Hanya dalam waktu lima belas menit, Daigo datang dengan membawa sekantong makanan ringan dan beberapa kaleng bir. Setelah grupnya debut, ia resmi tinggal di Tokyo. Ren tidak tahu dan tidak pernah menanyakan dimana alamat tempat tinggalnya. Lagi pula sama seperti Nozomu, Daigo tinggal bersama dengan kekasihnya, sehingga Ren tidak ingin menjadi pengganggu dengan secara sengaja berkunjung ke sana.
"Kau belum sarapan?" Daigo melirik sepiring omurice yang ada di meja makan.
Ren menggeleng. Jangankan sarapan, tadi malam pun ia sama sekali tidak menyentuh nasi maupun daging bakar yang sudah disodorkan oleh Nozomu di restoran yakiniku.
"Pantas saja kepalamu sakit. Ayo makan. Mau kusuapi?"
"Aku bukan anak kecil," cetus Ren.
Daigo terkekeh. "Kalau kau bukan anak kecil, kau pasti sudah tahu apa yang seharusnya kau lakukan untuk membuat tubuhmu baik-baik saja. Menuruti keinginanmu untuk tidak makan, sama sekali bukan hal bijak yang biasanya dipilih oleh orang yang mengaku bukan anak kecil."
Mendengar itu, mau tidak mau Ren turun dari sofa, lalu duduk di kursi meja makan. Daigo duduk di hadapannya, menuangkan sekaleng bir pada gelas yang sudah ditaruh es batu terlebih dahulu. Meski dia sepertinya baru pertama kali berkunjung ke kondominium Ohkura, ia tampak tidak ragu untuk mengambil apapun yang dibutuhkannya.

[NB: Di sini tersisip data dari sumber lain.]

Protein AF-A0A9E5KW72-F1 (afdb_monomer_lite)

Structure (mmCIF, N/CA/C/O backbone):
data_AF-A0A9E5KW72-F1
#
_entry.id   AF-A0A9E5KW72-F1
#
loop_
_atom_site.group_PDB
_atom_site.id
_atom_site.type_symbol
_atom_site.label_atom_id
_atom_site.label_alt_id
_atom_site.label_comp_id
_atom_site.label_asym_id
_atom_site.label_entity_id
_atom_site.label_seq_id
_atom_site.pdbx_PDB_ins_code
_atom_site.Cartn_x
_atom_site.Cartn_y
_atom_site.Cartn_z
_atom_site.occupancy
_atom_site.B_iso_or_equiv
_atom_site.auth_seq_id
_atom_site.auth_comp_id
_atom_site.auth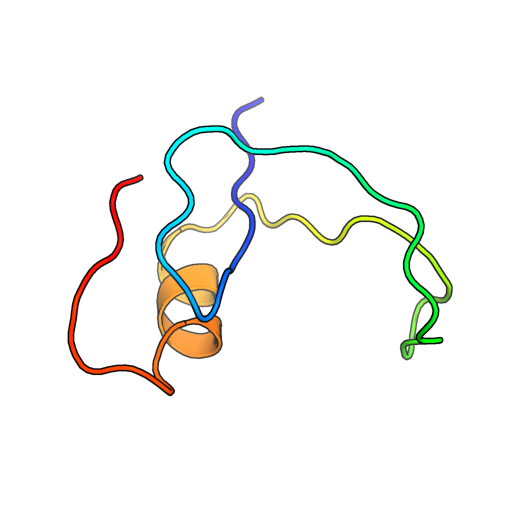_asym_id
_atom_site.auth_atom_id
_atom_site.pdbx_PDB_model_num
ATOM 1 N N . MET A 1 1 ? -9.361 -3.670 -12.511 1.00 80.50 1 MET A N 1
ATOM 2 C CA . MET A 1 1 ? -8.281 -4.506 -11.941 1.00 80.50 1 MET A CA 1
ATOM 3 C C . MET A 1 1 ? -8.326 -4.350 -10.430 1.00 80.50 1 MET A C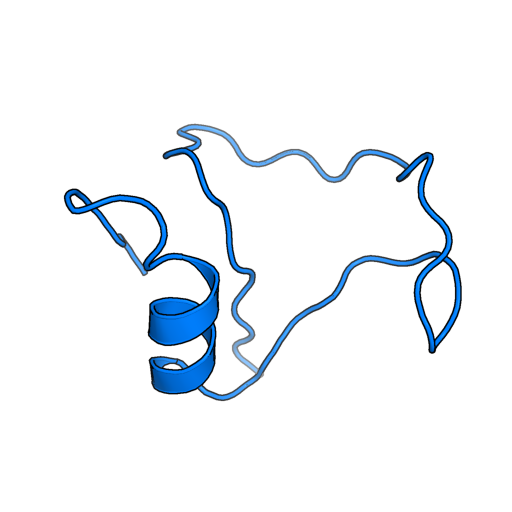 1
ATOM 5 O O . MET A 1 1 ? -8.459 -3.219 -9.984 1.00 80.50 1 MET A O 1
ATOM 9 N N . ILE A 1 2 ? -8.276 -5.447 -9.670 1.00 83.81 2 ILE A N 1
ATOM 10 C CA . ILE A 1 2 ? -8.202 -5.423 -8.198 1.00 83.81 2 ILE A CA 1
ATOM 11 C C . ILE A 1 2 ? -6.724 -5.521 -7.800 1.00 83.81 2 ILE A C 1
ATOM 13 O O . ILE A 1 2 ? -5.991 -6.319 -8.384 1.00 83.81 2 ILE A O 1
ATOM 17 N N . VAL A 1 3 ? -6.294 -4.698 -6.844 1.00 84.62 3 VAL A N 1
ATOM 18 C CA . VAL A 1 3 ? -4.921 -4.654 -6.320 1.00 84.62 3 VAL A CA 1
ATOM 19 C C . VAL A 1 3 ? -4.945 -4.678 -4.794 1.00 84.62 3 VAL A C 1
ATOM 21 O O . VAL A 1 3 ? -5.923 -4.260 -4.179 1.00 84.62 3 VAL A O 1
ATOM 24 N N . TYR A 1 4 ? -3.860 -5.147 -4.192 1.00 84.75 4 TYR A N 1
ATOM 25 C CA . TYR A 1 4 ? -3.711 -5.348 -2.756 1.00 84.75 4 TYR A CA 1
ATOM 26 C C . TYR A 1 4 ? -2.486 -4.602 -2.235 1.00 84.75 4 TYR A C 1
ATOM 28 O O . TYR A 1 4 ? -1.466 -4.515 -2.919 1.00 84.75 4 TYR A O 1
ATOM 36 N N . HIS A 1 5 ? -2.567 -4.108 -1.004 1.00 85.81 5 HIS A N 1
ATOM 37 C CA . HIS A 1 5 ? -1.460 -3.469 -0.299 1.00 85.81 5 HIS A CA 1
ATOM 38 C C . HIS A 1 5 ? -1.256 -4.135 1.059 1.00 85.81 5 HIS A C 1
ATOM 40 O O . HIS A 1 5 ? -2.229 -4.444 1.748 1.00 85.81 5 HIS A O 1
ATOM 46 N N . GLY A 1 6 ? 0.001 -4.373 1.429 1.00 80.94 6 GLY A N 1
ATOM 47 C CA . GLY A 1 6 ? 0.335 -4.978 2.711 1.00 80.94 6 GLY A CA 1
ATOM 48 C C . GLY A 1 6 ? 0.561 -3.967 3.803 1.00 80.94 6 GLY A C 1
ATOM 49 O O . GLY A 1 6 ? 1.331 -3.029 3.635 1.00 80.94 6 GLY A O 1
ATOM 50 N N . SER A 1 7 ? -0.095 -4.201 4.935 1.00 79.19 7 SER A N 1
ATOM 51 C CA . SER A 1 7 ? 0.048 -3.404 6.142 1.00 79.19 7 SER A CA 1
ATOM 52 C C . SER A 1 7 ? 0.419 -4.306 7.311 1.00 79.19 7 SER A C 1
ATOM 54 O O . SER A 1 7 ? -0.075 -5.425 7.435 1.00 79.19 7 SER A O 1
ATOM 56 N N . THR A 1 8 ? 1.284 -3.807 8.188 1.00 80.31 8 THR A N 1
ATOM 57 C CA . THR A 1 8 ? 1.649 -4.473 9.447 1.00 80.31 8 THR A CA 1
ATOM 58 C C . THR A 1 8 ? 0.617 -4.244 10.553 1.00 80.31 8 THR A C 1
ATOM 60 O O . THR A 1 8 ? 0.654 -4.908 11.592 1.00 80.31 8 THR A O 1
ATOM 63 N N . VAL A 1 9 ? -0.309 -3.308 10.331 1.00 78.31 9 VAL A N 1
ATOM 64 C CA . VAL A 1 9 ? -1.389 -2.940 11.248 1.00 78.31 9 VAL A CA 1
ATOM 65 C C . VAL A 1 9 ? -2.731 -2.957 10.527 1.00 78.31 9 VAL A C 1
ATOM 67 O O . VAL A 1 9 ? -2.824 -2.634 9.342 1.00 78.31 9 VAL A O 1
ATOM 70 N N . ILE A 1 10 ? -3.791 -3.305 11.249 1.00 83.31 10 ILE A N 1
ATOM 71 C CA . ILE A 1 10 ? -5.153 -3.238 10.720 1.00 83.31 10 ILE A CA 1
ATOM 72 C C . ILE A 1 10 ? -5.580 -1.768 10.691 1.00 83.31 10 ILE A C 1
ATOM 74 O O . ILE A 1 10 ? -5.550 -1.087 11.716 1.00 83.31 10 ILE A O 1
ATOM 78 N N . VAL A 1 11 ? -5.985 -1.279 9.520 1.00 80.81 11 VAL A N 1
ATOM 79 C CA . VAL A 1 11 ? -6.413 0.111 9.316 1.00 80.81 11 VAL A CA 1
ATOM 80 C C . VAL A 1 11 ? -7.894 0.121 8.957 1.00 80.81 11 VAL A C 1
ATOM 82 O O . VAL A 1 11 ? -8.294 -0.454 7.951 1.00 80.81 11 VAL A O 1
ATOM 85 N N . SER A 1 12 ? -8.719 0.785 9.768 1.00 88.12 12 SER A N 1
ATOM 86 C CA . SER A 1 12 ? -10.171 0.858 9.540 1.00 88.12 12 SER A CA 1
ATOM 87 C C . SER A 1 12 ? -10.565 1.841 8.434 1.00 88.12 12 SER A C 1
ATOM 89 O O . SER A 1 12 ? -11.581 1.653 7.771 1.00 88.12 12 SER A O 1
ATOM 91 N N . LYS A 1 13 ? -9.771 2.899 8.235 1.00 89.00 13 LYS A N 1
ATOM 92 C CA . LYS A 1 13 ? -9.957 3.908 7.186 1.00 89.00 13 LYS A CA 1
ATOM 93 C C . LYS A 1 13 ? -8.613 4.172 6.504 1.00 89.00 13 LYS A C 1
ATOM 95 O O . LYS A 1 13 ? -7.810 4.925 7.056 1.00 89.00 13 LYS A O 1
ATOM 100 N N . PRO A 1 14 ? -8.326 3.522 5.365 1.00 85.75 14 PRO A N 1
ATOM 101 C CA . PRO A 1 14 ? -7.052 3.697 4.686 1.00 85.75 14 PRO A CA 1
ATOM 102 C C . PRO A 1 14 ? -6.927 5.122 4.142 1.00 85.75 14 PRO A C 1
ATOM 104 O O . PRO A 1 14 ? -7.868 5.675 3.575 1.00 85.75 14 PRO A O 1
ATOM 107 N N . LEU A 1 15 ? -5.743 5.704 4.307 1.00 87.50 15 LEU A N 1
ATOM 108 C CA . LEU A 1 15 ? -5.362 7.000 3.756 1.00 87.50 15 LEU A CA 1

"Tadi aku sudah menelepon Ohkura-kun dan bilang bahwa aku akan menemanimu di sini," ia seolah tahu arti tatapan Ren padanya.
Ren kemudian menyuapkan sesendok omurice ke mulutnya.
Satu kunyahan,
Dua kunyahan,
Tiga kunyahan ...
Enak.
"Enak?" tebak Daigo. Sebagai orang yang sudah mengenalnya selama bertahun-tahun dan selalu menemaninya di masa-masa sulit, tentu saja Daigo bisa memahami apapun ekspresi yang ditunjukkan oleh Ren.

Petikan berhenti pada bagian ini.